(Work to be completed):
In the listing below, the answer starts at the line that has "ATOM 59 N N" and stops after the line that has "ATOM 67 C C"; please repeat that part exactly and nothing more.

================

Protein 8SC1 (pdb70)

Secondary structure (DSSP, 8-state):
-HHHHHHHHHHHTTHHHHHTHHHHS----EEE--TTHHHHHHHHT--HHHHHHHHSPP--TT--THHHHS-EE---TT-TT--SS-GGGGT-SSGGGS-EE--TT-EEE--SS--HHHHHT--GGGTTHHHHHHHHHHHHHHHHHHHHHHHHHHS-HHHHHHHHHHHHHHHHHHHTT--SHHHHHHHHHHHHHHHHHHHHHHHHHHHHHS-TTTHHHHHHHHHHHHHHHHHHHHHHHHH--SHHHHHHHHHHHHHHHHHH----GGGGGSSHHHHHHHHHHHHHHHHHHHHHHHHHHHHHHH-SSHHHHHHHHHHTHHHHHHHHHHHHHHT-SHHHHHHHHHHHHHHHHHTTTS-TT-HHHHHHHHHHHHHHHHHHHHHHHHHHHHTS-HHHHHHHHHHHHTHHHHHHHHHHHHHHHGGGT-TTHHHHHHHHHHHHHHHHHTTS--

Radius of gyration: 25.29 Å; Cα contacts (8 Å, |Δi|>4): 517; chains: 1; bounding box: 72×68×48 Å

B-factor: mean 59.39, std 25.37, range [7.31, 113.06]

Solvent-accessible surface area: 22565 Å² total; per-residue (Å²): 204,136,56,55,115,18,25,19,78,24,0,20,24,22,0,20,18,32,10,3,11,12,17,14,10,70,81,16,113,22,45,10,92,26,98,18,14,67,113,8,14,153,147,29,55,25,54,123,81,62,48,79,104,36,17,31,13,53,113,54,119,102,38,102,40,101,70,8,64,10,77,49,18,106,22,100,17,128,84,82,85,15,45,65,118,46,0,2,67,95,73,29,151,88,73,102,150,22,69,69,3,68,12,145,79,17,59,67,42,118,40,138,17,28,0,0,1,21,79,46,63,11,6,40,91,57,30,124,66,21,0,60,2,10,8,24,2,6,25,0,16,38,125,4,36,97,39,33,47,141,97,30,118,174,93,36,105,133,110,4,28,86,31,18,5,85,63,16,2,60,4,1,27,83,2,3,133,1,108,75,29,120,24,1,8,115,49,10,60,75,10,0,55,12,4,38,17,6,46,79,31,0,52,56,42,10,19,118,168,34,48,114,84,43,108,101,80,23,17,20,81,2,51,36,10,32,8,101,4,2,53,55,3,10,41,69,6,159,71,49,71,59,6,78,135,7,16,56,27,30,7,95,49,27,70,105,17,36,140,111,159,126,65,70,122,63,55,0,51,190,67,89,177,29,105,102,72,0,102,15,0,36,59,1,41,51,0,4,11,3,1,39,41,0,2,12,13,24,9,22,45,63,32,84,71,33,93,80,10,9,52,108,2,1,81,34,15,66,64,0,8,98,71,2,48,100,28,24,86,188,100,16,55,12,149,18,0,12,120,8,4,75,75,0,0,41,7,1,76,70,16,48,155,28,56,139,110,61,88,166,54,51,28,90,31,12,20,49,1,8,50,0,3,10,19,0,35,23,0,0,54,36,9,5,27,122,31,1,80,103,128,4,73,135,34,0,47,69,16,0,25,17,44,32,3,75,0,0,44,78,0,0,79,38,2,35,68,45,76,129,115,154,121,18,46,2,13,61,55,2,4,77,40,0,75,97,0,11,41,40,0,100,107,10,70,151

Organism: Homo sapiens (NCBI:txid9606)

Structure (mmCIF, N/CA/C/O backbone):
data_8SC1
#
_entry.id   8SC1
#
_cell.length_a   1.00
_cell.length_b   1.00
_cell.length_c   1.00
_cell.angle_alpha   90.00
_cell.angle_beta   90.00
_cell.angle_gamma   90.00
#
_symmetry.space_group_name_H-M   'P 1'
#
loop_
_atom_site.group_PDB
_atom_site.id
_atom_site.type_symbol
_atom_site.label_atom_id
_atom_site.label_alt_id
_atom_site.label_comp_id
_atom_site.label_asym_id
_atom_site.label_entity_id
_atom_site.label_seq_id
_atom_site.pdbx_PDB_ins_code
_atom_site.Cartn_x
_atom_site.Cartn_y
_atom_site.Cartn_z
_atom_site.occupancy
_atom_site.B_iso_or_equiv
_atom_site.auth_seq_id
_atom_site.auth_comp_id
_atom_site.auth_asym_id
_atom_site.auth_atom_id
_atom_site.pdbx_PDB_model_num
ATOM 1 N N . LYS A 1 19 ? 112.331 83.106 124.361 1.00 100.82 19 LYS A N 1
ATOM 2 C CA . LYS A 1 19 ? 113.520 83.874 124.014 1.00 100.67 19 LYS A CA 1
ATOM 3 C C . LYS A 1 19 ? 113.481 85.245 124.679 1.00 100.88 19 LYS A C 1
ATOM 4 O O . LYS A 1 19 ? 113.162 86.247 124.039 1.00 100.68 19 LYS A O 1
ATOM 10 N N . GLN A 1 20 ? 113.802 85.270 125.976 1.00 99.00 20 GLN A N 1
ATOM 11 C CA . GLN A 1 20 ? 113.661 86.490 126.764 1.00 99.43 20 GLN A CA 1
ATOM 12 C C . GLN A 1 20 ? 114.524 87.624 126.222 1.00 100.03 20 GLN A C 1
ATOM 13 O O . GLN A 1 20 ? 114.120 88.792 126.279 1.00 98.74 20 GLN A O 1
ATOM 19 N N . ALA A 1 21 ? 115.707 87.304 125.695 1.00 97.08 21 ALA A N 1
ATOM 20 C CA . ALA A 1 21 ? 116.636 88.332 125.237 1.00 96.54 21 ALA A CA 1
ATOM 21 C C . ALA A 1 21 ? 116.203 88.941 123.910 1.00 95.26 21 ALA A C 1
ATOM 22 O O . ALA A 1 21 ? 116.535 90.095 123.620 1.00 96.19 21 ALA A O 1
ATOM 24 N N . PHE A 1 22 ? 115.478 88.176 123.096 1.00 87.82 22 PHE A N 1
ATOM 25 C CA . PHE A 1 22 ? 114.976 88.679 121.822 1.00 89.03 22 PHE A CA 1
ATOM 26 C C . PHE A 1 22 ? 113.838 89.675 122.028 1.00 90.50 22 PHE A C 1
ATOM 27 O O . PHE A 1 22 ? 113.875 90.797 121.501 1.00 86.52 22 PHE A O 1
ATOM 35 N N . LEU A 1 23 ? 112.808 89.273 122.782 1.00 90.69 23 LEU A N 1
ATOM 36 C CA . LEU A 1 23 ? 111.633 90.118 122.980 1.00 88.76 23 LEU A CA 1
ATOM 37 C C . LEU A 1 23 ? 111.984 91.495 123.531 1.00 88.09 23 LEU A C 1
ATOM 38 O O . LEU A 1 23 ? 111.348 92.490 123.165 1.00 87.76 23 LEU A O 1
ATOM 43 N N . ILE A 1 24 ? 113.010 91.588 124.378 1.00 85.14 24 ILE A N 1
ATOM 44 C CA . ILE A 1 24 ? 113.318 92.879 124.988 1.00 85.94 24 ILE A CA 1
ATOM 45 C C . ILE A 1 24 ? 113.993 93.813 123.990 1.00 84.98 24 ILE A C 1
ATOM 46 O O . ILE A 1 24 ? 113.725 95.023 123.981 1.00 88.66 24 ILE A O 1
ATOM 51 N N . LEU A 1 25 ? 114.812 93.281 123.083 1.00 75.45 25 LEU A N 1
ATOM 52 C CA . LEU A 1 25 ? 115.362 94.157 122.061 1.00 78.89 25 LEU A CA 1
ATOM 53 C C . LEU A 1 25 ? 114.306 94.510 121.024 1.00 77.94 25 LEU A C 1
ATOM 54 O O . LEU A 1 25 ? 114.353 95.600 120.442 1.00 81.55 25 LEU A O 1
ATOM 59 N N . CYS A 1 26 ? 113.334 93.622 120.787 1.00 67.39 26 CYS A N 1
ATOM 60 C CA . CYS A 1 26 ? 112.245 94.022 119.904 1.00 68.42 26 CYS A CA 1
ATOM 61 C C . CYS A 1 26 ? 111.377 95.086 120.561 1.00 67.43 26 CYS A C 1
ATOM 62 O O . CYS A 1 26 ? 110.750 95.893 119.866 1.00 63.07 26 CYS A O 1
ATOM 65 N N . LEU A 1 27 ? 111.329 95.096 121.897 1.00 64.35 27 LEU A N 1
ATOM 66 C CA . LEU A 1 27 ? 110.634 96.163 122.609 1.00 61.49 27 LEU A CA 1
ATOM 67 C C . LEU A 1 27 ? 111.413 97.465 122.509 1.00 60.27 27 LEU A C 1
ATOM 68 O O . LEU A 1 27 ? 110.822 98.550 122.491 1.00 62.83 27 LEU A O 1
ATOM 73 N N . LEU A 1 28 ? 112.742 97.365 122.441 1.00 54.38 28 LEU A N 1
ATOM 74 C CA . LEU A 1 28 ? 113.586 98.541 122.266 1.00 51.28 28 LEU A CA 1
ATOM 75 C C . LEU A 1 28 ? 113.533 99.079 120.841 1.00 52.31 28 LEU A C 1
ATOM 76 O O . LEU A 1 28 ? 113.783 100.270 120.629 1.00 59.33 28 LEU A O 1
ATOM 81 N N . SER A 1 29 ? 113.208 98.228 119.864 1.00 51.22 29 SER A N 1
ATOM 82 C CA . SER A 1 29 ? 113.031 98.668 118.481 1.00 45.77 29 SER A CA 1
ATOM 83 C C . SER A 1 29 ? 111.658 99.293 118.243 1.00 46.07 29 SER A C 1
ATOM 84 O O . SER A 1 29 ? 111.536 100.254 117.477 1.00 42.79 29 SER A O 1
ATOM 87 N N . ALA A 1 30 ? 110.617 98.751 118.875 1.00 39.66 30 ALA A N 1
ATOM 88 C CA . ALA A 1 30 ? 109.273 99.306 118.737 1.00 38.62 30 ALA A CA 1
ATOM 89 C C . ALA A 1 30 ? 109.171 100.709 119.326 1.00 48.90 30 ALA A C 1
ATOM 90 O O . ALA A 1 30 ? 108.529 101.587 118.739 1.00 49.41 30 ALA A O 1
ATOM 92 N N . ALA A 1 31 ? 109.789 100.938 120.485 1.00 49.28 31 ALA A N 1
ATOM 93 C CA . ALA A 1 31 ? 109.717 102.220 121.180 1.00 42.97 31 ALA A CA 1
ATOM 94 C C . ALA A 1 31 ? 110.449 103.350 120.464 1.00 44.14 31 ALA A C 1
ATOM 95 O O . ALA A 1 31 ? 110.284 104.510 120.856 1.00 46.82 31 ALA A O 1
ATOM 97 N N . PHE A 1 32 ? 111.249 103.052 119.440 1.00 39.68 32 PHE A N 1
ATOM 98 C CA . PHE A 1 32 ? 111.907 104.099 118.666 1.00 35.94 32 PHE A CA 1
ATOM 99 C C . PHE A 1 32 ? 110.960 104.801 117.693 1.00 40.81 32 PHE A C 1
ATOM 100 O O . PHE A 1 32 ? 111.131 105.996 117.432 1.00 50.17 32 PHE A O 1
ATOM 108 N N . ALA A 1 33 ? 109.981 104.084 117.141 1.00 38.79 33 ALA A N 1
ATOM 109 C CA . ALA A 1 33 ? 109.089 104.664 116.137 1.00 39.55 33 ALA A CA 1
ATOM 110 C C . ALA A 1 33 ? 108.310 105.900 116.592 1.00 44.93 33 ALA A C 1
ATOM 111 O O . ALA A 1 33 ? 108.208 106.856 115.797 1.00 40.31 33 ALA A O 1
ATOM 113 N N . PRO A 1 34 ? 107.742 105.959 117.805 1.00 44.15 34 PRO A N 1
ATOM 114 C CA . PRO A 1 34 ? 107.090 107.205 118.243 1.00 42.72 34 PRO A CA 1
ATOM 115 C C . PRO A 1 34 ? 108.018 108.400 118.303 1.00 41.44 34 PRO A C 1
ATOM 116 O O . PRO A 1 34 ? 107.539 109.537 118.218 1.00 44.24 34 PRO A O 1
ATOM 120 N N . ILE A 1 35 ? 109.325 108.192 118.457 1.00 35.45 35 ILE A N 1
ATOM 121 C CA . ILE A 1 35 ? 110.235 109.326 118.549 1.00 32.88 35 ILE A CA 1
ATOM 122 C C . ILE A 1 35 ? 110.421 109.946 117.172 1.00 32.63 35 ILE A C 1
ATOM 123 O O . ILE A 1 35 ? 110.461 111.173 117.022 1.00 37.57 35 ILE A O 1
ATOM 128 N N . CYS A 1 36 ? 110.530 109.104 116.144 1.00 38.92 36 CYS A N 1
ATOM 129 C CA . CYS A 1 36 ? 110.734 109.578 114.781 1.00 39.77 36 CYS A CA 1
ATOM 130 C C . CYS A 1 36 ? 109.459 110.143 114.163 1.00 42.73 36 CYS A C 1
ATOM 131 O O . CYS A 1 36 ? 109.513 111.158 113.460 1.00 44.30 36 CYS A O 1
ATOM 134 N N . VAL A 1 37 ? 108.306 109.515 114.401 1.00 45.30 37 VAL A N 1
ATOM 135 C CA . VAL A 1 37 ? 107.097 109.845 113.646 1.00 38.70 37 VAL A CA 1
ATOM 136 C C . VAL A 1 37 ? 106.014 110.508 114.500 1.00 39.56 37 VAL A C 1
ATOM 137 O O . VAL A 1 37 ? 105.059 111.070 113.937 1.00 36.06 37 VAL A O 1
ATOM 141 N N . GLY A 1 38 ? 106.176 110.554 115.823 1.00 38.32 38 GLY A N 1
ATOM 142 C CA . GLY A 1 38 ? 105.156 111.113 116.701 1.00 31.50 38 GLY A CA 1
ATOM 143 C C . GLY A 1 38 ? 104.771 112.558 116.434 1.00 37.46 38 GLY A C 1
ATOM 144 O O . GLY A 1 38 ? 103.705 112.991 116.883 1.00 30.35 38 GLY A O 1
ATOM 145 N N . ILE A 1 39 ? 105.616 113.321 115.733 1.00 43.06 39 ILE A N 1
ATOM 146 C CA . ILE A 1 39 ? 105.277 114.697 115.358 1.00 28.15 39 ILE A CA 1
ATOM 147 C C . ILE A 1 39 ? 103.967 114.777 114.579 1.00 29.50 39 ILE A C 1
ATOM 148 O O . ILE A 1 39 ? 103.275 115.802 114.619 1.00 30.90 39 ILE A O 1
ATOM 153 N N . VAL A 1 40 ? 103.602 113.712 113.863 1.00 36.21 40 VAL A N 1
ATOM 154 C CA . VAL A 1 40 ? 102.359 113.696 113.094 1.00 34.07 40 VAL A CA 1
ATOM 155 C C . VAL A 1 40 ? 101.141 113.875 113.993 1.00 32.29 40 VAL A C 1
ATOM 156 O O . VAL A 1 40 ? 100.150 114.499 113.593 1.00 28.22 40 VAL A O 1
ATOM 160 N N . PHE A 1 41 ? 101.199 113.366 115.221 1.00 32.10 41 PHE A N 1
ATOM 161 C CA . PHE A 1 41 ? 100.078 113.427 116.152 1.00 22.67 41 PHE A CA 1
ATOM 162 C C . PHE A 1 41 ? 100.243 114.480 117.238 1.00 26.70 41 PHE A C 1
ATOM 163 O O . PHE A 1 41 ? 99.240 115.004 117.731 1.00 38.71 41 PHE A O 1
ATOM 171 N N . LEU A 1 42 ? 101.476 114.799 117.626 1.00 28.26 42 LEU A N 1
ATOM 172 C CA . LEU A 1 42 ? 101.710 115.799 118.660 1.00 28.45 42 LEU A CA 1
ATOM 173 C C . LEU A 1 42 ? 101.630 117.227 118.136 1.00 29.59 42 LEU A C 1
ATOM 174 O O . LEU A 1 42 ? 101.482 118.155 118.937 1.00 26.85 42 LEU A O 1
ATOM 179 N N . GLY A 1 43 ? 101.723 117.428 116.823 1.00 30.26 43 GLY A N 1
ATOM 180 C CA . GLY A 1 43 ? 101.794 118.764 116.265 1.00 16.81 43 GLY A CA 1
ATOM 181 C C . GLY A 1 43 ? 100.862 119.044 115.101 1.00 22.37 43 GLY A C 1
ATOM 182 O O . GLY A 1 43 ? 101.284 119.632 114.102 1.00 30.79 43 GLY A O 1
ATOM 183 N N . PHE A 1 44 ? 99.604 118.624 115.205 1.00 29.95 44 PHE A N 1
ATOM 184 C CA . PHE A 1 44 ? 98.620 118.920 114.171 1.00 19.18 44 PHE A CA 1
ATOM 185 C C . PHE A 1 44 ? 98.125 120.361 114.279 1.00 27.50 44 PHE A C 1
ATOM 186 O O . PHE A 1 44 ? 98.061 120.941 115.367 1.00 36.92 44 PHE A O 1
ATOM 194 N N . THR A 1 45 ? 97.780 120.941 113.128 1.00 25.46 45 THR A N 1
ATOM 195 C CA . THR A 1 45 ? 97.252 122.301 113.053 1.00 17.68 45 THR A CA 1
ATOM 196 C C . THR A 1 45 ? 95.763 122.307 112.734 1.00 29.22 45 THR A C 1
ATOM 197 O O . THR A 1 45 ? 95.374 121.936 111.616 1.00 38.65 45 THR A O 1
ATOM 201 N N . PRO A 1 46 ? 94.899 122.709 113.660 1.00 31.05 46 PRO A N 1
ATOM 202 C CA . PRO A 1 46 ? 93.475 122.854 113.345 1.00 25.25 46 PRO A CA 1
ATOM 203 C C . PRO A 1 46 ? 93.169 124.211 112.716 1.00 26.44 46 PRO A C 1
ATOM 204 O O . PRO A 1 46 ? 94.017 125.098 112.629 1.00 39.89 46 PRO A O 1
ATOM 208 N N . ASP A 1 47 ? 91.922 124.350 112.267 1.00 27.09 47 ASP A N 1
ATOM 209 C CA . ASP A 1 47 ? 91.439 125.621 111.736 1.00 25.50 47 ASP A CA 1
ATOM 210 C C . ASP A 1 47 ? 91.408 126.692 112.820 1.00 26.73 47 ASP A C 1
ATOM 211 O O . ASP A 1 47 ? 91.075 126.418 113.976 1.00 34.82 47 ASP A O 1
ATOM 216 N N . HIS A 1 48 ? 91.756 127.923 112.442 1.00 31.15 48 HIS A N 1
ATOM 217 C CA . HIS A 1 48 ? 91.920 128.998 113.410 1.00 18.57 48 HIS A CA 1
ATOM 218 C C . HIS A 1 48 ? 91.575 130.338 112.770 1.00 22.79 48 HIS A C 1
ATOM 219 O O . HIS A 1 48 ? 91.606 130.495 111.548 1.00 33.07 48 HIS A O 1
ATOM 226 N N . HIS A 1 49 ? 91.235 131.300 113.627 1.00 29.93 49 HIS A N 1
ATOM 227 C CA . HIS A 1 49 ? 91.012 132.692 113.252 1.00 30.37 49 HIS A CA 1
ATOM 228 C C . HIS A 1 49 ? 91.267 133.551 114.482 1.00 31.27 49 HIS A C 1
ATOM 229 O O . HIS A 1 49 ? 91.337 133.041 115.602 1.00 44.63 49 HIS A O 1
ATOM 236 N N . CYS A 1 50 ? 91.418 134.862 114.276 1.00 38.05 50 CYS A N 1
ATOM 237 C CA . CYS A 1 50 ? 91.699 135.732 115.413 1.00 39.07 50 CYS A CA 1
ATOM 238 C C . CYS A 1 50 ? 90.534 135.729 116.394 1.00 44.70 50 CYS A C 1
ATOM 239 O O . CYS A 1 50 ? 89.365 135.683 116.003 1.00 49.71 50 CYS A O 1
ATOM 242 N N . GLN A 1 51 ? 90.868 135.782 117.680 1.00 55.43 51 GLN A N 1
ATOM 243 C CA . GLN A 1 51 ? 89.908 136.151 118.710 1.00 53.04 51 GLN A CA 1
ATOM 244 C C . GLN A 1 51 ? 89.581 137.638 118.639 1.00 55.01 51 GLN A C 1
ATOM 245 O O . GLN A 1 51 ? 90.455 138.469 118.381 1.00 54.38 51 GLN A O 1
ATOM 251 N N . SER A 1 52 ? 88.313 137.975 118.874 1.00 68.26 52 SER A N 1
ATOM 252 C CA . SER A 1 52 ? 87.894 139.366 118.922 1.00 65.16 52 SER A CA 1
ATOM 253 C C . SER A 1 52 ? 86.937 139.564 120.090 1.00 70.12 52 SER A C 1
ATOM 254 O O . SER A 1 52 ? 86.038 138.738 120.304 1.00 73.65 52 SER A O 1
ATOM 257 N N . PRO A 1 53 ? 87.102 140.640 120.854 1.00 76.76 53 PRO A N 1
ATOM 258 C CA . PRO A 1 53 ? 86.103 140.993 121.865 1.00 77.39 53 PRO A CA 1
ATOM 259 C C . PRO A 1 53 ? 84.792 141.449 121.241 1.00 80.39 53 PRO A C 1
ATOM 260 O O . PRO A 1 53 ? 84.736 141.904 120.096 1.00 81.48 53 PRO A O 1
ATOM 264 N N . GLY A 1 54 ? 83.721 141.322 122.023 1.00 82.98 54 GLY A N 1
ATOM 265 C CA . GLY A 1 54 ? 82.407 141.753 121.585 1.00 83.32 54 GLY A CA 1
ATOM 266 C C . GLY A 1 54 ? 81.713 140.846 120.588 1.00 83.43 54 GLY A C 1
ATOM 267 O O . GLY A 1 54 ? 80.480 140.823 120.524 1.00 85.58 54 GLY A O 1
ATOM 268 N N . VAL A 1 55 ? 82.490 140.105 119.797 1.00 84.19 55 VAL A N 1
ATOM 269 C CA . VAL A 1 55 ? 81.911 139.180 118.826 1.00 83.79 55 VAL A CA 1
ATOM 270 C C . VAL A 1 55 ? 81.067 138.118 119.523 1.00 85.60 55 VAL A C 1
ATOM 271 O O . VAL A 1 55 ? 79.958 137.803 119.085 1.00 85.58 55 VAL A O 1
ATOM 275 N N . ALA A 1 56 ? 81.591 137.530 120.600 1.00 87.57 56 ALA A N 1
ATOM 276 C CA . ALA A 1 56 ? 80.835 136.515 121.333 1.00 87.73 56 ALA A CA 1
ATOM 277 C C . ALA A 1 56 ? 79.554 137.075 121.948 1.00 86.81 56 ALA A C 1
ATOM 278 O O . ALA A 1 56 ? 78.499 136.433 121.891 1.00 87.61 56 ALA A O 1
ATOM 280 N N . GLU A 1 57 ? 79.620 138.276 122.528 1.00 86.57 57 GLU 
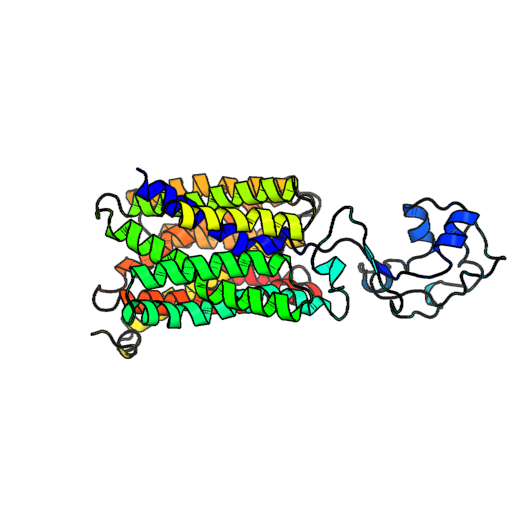A N 1
ATOM 281 C CA . GLU A 1 57 ? 78.421 138.914 123.073 1.00 88.81 57 GLU A CA 1
ATOM 282 C C . GLU A 1 57 ? 77.388 139.231 121.995 1.00 87.71 57 GLU A C 1
ATOM 283 O O . GLU A 1 57 ? 76.190 139.000 122.191 1.00 87.03 57 GLU A O 1
ATOM 289 N N . LEU A 1 58 ? 77.827 139.772 120.858 1.00 88.61 58 LEU A N 1
ATOM 290 C CA . LEU A 1 58 ? 76.910 140.020 119.747 1.00 89.32 58 LEU A CA 1
ATOM 291 C C . LEU A 1 58 ? 76.303 138.726 119.212 1.00 89.10 58 LEU A C 1
ATOM 292 O O . LEU A 1 58 ? 75.109 138.675 118.904 1.00 88.81 58 LEU A O 1
ATOM 297 N N . SER A 1 59 ? 77.120 137.686 119.060 1.00 89.15 59 SER A N 1
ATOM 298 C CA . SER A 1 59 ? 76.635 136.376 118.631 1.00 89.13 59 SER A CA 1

================

(Answer area):
ATOM 59 N N . CYS A 1 26 ? 113.334 93.622 120.787 1.00 67.39 26 CYS A N 1
ATOM 60 C CA . CYS A 1 26 ? 112.245 94.022 119.904 1.00 68.42 26 CYS A CA 1
ATOM 61 C C . CYS A 1 26 ? 111.377 95.086 120.561 1.00 67.43 26 CYS A C 1
ATOM 62 O O . CYS A 1 26 ? 110.750 95.893 119.866 1.00 63.07 26 CYS A O 1
ATOM 65 N N . LEU A 1 27 ? 111.329 95.096 121.897 1.00 64.35 27 LEU A N 1
ATOM 66 C CA . LEU A 1 27 ? 110.634 96.163 122.609 1.00 61.49 27 LEU A CA 1
ATOM 67 C C . LEU A 1 27 ? 111.413 97.465 122.509 1.00 60.27 27 LEU A C 1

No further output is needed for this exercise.